Образцы печени, встроенные в ОКТ, готовили в виде замороженных срезов размером 5 мкм с использованием криостата и окрашивали с использованием обычных протоколов и реагентов гематоксилина и эозина и трихрома Массона (Newcomer Supply, Миддлтон, Висконсин). Изображения были получены с использованием светлопольного микроскопа Nikon E-600 (Мелвилл, штат Нью-Йорк) и цифровой камеры для микроскопии Olympus DP-71 (Center Valley, PA). Образцы печени (1 г) для анализа ВА и каротиноидов взвешивали, а затем растирали с сульфатом натрия (4-5 г) в ступке пестиком по опубликованным методикам с небольшими изменениями.
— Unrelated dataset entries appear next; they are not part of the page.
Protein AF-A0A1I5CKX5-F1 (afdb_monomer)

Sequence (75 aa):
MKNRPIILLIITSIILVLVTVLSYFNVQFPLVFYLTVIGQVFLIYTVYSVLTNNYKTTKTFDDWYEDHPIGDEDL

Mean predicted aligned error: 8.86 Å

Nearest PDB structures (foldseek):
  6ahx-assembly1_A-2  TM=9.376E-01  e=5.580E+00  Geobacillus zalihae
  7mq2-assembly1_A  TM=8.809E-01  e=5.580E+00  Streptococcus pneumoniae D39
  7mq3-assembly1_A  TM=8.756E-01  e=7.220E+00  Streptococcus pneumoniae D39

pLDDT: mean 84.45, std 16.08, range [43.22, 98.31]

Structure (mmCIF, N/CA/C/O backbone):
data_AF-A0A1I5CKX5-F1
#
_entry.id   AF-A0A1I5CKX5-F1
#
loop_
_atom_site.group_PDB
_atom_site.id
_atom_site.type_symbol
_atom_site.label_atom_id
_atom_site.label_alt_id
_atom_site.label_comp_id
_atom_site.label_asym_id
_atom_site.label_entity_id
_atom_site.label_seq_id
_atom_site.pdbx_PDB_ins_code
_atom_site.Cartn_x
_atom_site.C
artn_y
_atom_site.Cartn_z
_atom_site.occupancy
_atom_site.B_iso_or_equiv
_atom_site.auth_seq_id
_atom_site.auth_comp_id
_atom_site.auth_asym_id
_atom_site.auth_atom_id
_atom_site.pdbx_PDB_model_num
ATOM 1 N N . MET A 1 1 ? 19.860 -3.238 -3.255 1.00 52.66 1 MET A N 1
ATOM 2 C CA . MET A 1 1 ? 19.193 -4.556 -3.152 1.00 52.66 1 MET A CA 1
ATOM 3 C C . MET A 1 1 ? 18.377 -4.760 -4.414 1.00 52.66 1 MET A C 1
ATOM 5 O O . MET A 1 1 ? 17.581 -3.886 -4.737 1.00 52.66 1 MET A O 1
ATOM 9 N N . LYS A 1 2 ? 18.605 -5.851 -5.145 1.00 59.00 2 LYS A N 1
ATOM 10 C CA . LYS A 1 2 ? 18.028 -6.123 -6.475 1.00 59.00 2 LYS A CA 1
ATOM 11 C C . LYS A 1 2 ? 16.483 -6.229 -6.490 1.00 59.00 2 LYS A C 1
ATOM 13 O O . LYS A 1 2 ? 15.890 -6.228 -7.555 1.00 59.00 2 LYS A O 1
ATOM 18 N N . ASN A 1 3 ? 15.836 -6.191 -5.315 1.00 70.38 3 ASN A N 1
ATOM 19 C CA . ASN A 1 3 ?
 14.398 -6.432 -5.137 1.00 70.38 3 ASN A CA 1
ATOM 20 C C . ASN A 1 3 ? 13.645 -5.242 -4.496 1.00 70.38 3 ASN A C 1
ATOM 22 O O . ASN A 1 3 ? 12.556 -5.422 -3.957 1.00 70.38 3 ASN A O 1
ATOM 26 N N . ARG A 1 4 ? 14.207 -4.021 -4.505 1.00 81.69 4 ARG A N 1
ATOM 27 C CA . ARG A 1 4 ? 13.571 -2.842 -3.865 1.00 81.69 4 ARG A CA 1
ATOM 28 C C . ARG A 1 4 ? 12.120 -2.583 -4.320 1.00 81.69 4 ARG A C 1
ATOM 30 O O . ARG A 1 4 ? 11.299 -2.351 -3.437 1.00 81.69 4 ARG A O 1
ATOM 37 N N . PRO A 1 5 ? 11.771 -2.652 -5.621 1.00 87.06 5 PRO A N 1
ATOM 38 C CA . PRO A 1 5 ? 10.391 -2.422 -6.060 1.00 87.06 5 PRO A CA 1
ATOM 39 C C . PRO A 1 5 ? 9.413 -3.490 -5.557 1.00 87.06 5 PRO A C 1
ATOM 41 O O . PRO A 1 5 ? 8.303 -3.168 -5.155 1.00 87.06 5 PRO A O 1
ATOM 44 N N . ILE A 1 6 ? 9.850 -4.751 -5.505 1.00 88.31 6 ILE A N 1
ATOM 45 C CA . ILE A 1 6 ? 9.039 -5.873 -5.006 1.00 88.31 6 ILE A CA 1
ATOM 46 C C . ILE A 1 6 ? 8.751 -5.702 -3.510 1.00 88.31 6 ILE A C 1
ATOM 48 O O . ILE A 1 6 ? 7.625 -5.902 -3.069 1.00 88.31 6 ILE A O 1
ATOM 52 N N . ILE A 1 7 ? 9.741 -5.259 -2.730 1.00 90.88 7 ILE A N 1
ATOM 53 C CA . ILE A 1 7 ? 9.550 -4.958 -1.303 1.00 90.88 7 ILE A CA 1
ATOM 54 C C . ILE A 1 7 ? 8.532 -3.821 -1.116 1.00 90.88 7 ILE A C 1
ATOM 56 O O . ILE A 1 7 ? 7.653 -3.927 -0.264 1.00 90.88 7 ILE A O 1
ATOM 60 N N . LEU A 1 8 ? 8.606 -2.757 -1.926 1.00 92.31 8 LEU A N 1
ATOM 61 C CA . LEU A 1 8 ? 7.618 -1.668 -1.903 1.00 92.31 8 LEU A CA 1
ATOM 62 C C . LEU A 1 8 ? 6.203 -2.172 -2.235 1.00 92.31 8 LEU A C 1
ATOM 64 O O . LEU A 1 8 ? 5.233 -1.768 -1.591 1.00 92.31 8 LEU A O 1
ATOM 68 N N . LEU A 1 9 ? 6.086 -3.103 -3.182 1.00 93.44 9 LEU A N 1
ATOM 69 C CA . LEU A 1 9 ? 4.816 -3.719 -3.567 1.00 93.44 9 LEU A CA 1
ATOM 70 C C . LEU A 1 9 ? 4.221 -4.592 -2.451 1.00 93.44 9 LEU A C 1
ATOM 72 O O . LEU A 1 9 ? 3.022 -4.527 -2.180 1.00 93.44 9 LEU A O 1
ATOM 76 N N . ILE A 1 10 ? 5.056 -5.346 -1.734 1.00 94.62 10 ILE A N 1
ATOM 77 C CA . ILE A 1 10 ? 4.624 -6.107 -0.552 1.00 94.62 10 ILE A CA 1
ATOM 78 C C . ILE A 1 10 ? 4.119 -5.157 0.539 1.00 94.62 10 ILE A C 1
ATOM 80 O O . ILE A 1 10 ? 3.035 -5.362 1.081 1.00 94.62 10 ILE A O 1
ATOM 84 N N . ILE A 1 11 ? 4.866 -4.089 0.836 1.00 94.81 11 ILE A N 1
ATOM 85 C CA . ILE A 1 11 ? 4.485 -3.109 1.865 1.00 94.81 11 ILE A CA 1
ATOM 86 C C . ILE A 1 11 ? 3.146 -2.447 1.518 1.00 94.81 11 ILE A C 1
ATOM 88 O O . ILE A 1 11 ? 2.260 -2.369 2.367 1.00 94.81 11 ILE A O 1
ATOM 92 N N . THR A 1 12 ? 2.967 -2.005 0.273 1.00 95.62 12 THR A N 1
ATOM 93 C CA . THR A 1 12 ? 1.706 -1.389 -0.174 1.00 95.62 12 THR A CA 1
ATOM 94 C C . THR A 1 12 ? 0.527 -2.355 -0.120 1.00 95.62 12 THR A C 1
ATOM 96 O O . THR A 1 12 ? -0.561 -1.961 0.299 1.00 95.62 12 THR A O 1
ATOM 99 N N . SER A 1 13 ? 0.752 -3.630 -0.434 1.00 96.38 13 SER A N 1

Для определения эффективности экстракции добавляли очищенный бета-апокаротинол C-23. Образцы многократно экстрагировали дихлорметаном и фильтровали через WhatmanTM #1 (GE Healthcare Life Sciences, Питтсбург, Пенсильвания) в мерные колбы на 50 мл. Аликвоту (5 мл) высушивали в атмосфере азота, повторно растворяли в 300 мкл смеси метанол:дихлорэтан (75:25, объем:объем) и аликвоту объемом 1 мкл вводили в жидкостный хроматограф сверхвысокого давления Waters Acquity H-Class ( UPLC®), оснащенная матричным фотодиодным детектором (Милфорд, Массачусетс). Аликвоты дополнительно омыляли для количественного определения общего альфа-ретинола, как описано ниже для анализа доли. Для оценки образцов долей печени из каждой доступной доли извлекали образцы по 1 г в трех экземплярах. Аликвоту 5 мл экстракта омыляли 400 мл гидроксида калия:вода (50:50, масса:объем) при 45°С в течение 1 часа. Реакцию гасили 0,5 мл воды и трижды экстрагировали 0,5 мл гексана. Гексановые слои объединяли и сушили в атмосфере азота, повторно растворяли в смеси 150 мкл метанол:дихлорэтан (75:25, объем:объем) и аликвоту 1 мкл вводили в систему UPLC®.

Образцы сыворотки (0,5 мл) аликвотировали в пробирки для определения ретинола и РЭ; Для денатурации белков добавляли 1,25-кратный объем этанола. В качестве внутреннего стандарта использовали С23-β-апо-каротинол. Образцы трижды экстрагировали гексаном по 0,75 мл; супернатантные фракции объединяли, сушили в атмосфере азота и восстанавливали в смеси 100 мкл метанол:дихлорэтан (75:25, объем:объем). Два мкл вводили в UPLC® в условиях, описанных ниже. Сывороточный С-реактивный белок (CRP) и альфа-1-кислый гликопротеин (AGP) анализировали для оценки воспаления с использованием наборов ELISA (CRP: Cayman Chemical Company; AGP: Abcam). Концентрации ликопина и альфа- и бета-каротина определяли рутинным анализом ВЭЖХ.

Метод сверхвысокоэффективной жидкостной хроматографии (UPLC) Предварительную колонку Waters Acquity UPLC HSS C18 1,8 мкм VanGuard использовали в сочетании с колонкой Waters Acquity UPLC® HSS C18 (1,8 мкм, 2,1 x 150 мм). В методе использовались две смеси растворителей, запрограммированные на 29-минутный градиент. Растворитель А представлял собой ацетонитрил-вода-изопропанол (70:25:5, объем:объем:объем) с 10 ммоль/л ацетата аммония, а растворитель В представлял собой метанол-изопропанол (75:25, объем:объем). Температуру колонки устанавливали на 32°С, а скорость потока составляла 0,4 мл/мин. Градиент начинался с выдерживания 100% растворителя А в течение 7 минут, после чего следовал 4-минутный линейный переход к 5% А и еще один переход к 1% А в течение 12 минут. Затем градиент растворителя реверсировали до 100% А за 2 мин и уравновешивали в течение 4 мин. Хроматограммы генерировали при 311 нм для α-ретинола и α-RE, 325 нм для ретинола и RE и 450 нм для каротиноидов. альфа-РЭ, полученные почти исключительно из бета-каротина в рационе, были количественно оценены как косвенный показатель долгосрочного воздействия овощей. Концентрации рассчитывали с использованием стандартных кривых, полученных из аутентичных очищенных ВЭЖХ стандартов α-ретинола и ретинола.